Look below for the line containing "ATOM 32 N N"; from there, print each line exactly up to and including the line containing "ATOM 52 O O", and stop.

*** Opening of Entries provided ***

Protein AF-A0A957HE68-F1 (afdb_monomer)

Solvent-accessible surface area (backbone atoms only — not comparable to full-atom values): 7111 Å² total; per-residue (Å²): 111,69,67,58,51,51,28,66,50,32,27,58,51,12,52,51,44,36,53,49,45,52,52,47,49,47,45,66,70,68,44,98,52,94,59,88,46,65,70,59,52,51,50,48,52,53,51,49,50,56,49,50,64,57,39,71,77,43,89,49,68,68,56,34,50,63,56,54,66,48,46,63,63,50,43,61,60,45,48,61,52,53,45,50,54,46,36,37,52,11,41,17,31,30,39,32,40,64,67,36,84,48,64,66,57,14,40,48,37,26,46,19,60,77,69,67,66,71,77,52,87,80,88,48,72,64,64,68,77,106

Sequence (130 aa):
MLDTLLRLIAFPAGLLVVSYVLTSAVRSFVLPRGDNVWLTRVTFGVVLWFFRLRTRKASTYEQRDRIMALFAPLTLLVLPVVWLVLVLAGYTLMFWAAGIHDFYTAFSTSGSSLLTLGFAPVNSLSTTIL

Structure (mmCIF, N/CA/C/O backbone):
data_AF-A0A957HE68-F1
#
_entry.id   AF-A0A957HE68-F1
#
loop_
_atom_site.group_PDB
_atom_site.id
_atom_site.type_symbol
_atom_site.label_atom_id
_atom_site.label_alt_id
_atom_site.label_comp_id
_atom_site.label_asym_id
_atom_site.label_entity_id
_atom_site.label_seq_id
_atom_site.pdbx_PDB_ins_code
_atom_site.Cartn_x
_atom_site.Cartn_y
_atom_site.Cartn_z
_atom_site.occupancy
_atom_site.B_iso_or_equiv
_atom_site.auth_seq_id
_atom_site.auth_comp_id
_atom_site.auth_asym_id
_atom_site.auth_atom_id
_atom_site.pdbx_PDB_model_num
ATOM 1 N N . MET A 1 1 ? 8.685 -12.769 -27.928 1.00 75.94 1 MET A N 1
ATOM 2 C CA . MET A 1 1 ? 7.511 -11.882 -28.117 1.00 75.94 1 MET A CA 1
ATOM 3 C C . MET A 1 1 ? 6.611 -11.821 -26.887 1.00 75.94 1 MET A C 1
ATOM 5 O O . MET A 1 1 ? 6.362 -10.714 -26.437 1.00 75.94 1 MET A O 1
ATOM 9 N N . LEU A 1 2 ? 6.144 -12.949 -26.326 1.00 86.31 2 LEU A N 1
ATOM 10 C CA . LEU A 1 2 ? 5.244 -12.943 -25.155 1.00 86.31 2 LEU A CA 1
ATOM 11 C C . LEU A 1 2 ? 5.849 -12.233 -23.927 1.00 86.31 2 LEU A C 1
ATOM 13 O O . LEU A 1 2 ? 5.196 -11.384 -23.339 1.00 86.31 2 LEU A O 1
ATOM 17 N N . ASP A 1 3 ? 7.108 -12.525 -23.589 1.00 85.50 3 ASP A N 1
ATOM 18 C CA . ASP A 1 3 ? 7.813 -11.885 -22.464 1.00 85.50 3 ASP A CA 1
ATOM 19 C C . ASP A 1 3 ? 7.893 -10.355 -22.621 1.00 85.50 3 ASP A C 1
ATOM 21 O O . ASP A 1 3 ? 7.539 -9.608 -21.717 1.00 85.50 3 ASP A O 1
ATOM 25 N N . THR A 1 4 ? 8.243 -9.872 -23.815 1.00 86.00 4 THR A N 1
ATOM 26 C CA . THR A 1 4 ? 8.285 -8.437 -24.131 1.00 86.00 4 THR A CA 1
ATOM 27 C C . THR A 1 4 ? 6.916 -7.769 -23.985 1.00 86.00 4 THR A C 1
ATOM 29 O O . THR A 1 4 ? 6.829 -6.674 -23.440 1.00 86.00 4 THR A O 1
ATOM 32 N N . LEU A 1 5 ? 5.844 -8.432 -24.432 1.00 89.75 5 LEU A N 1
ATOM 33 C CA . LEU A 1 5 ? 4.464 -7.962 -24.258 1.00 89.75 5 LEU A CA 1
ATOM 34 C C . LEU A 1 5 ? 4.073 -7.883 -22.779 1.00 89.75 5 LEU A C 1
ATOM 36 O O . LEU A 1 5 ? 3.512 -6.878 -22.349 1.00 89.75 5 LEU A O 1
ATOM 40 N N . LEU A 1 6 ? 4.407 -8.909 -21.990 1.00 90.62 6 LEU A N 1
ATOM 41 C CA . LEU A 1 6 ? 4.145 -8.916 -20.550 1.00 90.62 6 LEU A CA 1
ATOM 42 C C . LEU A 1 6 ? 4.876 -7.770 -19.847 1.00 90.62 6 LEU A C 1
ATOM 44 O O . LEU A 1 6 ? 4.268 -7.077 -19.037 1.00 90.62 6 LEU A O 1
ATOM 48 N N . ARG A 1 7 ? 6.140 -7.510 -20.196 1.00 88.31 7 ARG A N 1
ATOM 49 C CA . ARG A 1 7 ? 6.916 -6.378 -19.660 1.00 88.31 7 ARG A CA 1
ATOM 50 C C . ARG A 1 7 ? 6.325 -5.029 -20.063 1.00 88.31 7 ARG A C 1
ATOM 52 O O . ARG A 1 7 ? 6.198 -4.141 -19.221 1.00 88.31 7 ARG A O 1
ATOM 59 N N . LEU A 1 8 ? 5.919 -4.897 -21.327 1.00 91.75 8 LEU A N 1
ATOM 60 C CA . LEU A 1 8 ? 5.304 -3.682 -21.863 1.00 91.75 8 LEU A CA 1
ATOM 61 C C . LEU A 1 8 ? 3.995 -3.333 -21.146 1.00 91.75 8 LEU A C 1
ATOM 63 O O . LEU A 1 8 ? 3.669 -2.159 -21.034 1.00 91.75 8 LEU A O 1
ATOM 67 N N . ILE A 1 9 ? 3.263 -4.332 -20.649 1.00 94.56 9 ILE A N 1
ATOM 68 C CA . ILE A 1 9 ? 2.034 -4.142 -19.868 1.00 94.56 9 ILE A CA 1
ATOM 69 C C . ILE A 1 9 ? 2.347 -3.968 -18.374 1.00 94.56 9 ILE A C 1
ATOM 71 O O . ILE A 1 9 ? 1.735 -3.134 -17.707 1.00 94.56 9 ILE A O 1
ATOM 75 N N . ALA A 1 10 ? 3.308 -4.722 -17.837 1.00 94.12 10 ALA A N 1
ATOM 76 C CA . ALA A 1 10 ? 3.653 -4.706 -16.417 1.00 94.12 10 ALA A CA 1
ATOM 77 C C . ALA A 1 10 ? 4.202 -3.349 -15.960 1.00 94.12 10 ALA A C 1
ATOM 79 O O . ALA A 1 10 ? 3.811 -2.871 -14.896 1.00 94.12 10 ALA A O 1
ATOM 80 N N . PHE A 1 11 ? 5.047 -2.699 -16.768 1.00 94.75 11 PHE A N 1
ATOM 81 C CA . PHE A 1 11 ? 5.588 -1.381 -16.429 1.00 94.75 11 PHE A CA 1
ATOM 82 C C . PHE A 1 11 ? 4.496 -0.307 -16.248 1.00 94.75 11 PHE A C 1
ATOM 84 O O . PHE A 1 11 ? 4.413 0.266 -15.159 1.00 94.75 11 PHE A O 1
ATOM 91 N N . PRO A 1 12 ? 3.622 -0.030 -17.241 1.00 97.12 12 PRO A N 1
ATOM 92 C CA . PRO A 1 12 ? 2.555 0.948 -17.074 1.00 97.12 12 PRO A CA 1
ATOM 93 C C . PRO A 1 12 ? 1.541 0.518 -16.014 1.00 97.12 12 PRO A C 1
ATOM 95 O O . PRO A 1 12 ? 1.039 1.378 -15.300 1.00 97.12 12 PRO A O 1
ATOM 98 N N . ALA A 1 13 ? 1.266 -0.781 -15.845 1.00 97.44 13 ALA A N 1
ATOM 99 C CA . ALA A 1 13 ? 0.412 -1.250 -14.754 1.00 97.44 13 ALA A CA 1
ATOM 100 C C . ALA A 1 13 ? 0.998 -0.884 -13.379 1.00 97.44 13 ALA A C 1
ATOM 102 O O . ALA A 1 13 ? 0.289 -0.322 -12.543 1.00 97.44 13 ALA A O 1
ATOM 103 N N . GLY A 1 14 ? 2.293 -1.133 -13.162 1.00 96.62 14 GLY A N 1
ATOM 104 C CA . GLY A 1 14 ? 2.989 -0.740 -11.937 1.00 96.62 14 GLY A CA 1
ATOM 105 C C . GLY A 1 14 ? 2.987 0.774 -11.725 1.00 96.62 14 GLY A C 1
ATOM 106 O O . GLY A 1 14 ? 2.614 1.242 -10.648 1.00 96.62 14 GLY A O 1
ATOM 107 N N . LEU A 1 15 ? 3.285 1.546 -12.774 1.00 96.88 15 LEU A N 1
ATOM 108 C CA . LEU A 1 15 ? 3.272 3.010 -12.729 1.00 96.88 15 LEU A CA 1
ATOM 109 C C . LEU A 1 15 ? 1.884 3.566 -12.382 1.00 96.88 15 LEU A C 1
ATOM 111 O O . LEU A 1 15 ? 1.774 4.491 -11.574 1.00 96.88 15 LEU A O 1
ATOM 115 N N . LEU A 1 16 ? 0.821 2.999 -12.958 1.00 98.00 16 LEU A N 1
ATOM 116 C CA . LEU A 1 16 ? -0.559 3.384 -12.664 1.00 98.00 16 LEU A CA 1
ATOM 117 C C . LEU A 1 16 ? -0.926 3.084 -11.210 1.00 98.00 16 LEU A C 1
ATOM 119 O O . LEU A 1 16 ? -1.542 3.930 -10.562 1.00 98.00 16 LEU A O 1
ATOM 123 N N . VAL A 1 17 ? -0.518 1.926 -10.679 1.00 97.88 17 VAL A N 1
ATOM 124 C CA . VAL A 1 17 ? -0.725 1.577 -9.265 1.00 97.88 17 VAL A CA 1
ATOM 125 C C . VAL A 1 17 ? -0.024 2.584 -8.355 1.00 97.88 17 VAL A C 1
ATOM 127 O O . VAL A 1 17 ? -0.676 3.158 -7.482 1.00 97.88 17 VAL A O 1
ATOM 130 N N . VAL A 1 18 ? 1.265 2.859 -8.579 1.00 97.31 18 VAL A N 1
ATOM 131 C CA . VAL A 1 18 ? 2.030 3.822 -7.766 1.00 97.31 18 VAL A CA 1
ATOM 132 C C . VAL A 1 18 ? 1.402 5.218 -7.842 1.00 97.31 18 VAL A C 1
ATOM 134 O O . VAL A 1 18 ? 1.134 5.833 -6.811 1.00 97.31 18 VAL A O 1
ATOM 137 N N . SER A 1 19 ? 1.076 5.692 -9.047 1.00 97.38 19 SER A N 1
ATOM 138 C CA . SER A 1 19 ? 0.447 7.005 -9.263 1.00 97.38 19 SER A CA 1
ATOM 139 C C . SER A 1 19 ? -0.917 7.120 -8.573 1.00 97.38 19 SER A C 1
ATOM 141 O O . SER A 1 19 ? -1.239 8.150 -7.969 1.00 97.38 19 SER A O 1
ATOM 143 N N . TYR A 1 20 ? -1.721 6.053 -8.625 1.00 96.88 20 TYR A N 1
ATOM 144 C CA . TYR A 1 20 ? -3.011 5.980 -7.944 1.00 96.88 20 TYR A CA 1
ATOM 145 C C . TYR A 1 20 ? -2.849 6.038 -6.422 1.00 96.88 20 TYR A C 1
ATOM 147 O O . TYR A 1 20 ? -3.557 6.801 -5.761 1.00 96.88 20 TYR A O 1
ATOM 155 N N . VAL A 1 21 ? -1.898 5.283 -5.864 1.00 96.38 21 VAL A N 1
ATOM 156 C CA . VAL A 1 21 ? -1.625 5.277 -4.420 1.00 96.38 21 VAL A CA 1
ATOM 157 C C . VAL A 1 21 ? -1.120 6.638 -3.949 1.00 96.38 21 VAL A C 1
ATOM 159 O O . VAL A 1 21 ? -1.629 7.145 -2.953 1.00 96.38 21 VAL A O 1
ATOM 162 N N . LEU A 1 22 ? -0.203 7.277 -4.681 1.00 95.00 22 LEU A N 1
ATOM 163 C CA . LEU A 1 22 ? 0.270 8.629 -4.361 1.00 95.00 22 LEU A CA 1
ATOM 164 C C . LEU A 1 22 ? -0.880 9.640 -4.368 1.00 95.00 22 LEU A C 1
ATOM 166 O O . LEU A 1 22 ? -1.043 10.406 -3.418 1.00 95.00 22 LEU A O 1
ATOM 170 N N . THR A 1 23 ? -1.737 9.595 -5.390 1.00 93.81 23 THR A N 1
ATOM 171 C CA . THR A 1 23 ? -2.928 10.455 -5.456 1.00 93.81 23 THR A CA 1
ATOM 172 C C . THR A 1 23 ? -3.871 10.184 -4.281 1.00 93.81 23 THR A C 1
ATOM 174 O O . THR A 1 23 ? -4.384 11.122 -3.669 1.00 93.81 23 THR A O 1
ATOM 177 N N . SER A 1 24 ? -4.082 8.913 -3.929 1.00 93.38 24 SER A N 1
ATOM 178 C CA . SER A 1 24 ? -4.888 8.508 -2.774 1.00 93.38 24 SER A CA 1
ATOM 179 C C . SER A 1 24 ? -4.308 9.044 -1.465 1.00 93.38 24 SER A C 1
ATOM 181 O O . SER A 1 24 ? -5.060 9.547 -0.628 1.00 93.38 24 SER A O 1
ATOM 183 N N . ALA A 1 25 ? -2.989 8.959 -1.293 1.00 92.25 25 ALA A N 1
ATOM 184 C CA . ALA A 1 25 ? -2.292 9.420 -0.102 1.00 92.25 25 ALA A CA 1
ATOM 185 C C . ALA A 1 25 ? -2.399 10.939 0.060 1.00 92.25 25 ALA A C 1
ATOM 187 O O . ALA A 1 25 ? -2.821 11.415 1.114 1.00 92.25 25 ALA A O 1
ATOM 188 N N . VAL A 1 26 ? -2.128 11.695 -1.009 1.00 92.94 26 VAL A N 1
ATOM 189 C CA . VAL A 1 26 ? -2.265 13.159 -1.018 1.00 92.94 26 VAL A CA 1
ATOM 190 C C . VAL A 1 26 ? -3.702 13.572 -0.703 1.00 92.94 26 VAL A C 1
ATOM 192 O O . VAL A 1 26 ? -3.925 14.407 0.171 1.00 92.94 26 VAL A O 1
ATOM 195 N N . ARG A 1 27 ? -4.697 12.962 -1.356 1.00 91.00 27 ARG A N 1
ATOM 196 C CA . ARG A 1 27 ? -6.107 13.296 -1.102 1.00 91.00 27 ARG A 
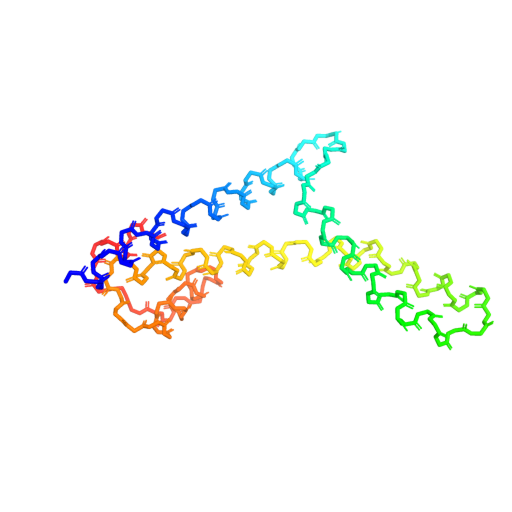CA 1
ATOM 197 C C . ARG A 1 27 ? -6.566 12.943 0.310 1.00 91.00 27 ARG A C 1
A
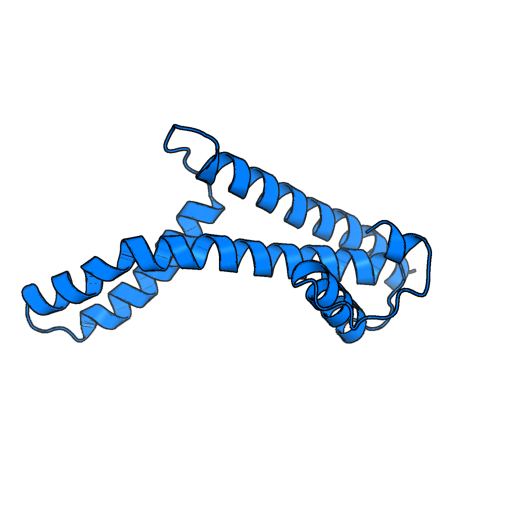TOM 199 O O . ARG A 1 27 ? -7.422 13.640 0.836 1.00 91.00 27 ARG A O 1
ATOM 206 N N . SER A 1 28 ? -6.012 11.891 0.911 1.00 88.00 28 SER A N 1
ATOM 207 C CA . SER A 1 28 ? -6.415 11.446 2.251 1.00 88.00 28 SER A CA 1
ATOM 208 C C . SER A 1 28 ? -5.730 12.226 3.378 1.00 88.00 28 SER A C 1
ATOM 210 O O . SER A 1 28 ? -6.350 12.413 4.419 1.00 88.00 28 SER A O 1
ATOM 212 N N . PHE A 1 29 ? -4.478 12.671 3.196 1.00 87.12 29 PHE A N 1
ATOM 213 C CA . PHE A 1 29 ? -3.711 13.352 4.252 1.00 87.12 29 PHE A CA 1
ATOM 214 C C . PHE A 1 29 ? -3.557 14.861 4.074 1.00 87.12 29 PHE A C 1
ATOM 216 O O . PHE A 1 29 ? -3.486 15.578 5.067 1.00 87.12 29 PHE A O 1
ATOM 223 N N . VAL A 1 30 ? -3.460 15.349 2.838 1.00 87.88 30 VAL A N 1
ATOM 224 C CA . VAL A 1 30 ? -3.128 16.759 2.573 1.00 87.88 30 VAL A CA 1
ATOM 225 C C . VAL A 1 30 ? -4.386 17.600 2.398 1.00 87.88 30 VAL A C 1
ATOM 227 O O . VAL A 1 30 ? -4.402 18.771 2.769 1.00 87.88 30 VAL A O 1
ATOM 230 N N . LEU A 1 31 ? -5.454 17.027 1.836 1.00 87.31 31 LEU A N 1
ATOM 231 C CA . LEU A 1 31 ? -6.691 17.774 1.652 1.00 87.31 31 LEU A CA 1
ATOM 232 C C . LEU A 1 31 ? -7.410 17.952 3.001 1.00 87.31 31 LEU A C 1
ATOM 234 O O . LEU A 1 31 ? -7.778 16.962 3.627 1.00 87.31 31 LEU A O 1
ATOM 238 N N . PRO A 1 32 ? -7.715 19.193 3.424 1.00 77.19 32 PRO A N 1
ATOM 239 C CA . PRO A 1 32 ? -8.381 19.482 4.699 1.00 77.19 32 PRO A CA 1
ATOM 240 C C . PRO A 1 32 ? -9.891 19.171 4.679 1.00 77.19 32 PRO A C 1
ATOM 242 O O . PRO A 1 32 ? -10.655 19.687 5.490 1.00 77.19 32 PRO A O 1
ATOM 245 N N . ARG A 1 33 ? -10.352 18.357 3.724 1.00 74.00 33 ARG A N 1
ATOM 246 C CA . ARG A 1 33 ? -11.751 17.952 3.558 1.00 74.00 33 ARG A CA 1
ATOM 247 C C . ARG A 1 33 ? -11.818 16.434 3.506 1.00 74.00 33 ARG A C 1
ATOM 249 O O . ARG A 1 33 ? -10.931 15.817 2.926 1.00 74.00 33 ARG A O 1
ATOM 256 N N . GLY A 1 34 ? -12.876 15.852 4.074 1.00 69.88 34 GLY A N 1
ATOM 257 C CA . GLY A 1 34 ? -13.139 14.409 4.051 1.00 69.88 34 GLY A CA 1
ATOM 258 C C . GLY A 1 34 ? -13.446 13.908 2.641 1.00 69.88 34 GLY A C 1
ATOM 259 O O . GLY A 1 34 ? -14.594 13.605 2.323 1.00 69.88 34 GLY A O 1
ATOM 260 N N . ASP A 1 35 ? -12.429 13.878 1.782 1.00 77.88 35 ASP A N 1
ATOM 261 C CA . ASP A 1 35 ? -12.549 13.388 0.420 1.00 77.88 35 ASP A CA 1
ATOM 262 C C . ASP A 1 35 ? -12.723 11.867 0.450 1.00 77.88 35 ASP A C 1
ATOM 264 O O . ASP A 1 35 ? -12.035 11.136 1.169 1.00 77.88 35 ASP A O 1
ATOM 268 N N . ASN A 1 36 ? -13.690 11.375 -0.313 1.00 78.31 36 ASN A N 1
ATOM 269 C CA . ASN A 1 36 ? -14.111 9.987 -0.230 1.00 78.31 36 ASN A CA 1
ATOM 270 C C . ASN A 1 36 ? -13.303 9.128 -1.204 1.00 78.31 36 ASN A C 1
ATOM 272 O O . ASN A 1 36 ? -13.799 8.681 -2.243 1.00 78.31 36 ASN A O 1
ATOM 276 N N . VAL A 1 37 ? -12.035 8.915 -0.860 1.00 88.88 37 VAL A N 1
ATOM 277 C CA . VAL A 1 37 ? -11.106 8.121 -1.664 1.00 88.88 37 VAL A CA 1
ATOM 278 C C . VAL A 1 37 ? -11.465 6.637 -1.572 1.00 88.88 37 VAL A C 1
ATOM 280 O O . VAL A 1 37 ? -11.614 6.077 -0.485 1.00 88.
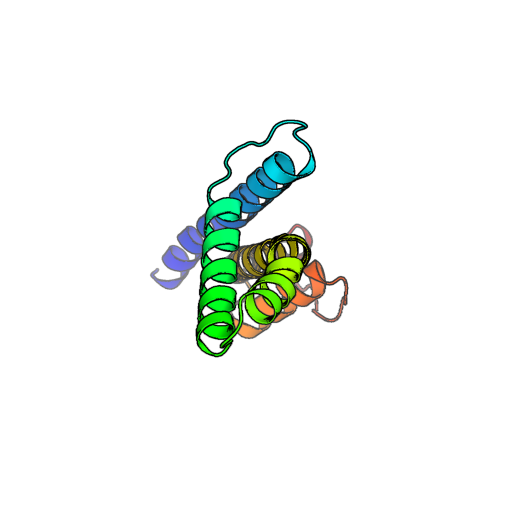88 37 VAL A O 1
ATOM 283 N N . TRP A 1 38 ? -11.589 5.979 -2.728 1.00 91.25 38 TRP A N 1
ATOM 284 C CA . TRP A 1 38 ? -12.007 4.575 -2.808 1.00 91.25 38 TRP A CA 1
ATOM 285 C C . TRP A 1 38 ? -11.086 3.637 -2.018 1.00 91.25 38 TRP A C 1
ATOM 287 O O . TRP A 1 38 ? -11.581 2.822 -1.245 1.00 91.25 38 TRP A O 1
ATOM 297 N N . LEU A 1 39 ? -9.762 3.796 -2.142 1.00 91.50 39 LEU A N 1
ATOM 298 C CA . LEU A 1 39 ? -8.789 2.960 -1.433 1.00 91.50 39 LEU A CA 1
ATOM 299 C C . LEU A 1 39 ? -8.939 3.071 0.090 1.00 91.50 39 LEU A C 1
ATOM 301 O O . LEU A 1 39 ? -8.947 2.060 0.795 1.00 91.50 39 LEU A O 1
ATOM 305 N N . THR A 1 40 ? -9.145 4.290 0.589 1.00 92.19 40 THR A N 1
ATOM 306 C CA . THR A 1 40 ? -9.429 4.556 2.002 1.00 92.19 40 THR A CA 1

*** Close of Entries provided ***

— Exercise answer —
ATOM 32 N N . LEU A 1 5 ? 5.844 -8.432 -24.432 1.00 89.75 5 LEU A N 1
ATOM 33 C CA . LEU A 1 5 ? 4.464 -7.962 -24.258 1.00 89.75 5 LEU A CA 1
ATOM 34 C C . LEU A 1 5 ? 4.073 -7.883 -22.779 1.00 89.75 5 LEU A C 1
ATOM 36 O O . LEU A 1 5 ? 3.512 -6.878 -22.349 1.00 89.75 5 LEU A O 1
ATOM 40 N N . LEU A 1 6 ? 4.407 -8.909 -21.990 1.00 90.62 6 LEU A N 1
ATOM 41 C CA . LEU A 1 6 ? 4.145 -8.916 -20.550 1.00 90.62 6 LEU A CA 1
ATOM 42 C C . LEU A 1 6 ? 4.876 -7.770 -19.847 1.00 90.62 6 LEU A C 1
ATOM 44 O O . LEU A 1 6 ? 4.268 -7.077 -19.037 1.00 90.62 6 LEU A O 1
ATOM 48 N N . ARG A 1 7 ? 6.140 -7.510 -20.196 1.00 88.31 7 ARG A N 1
ATOM 49 C CA . ARG A 1 7 ? 6.916 -6.378 -19.660 1.00 88.31 7 ARG A CA 1
ATOM 50 C C . ARG A 1 7 ? 6.325 -5.029 -20.063 1.00 88.31 7 ARG A C 1
ATOM 52 O O . ARG A 1 7 ? 6.198 -4.141 -19.221 1.00 88.31 7 ARG A O 1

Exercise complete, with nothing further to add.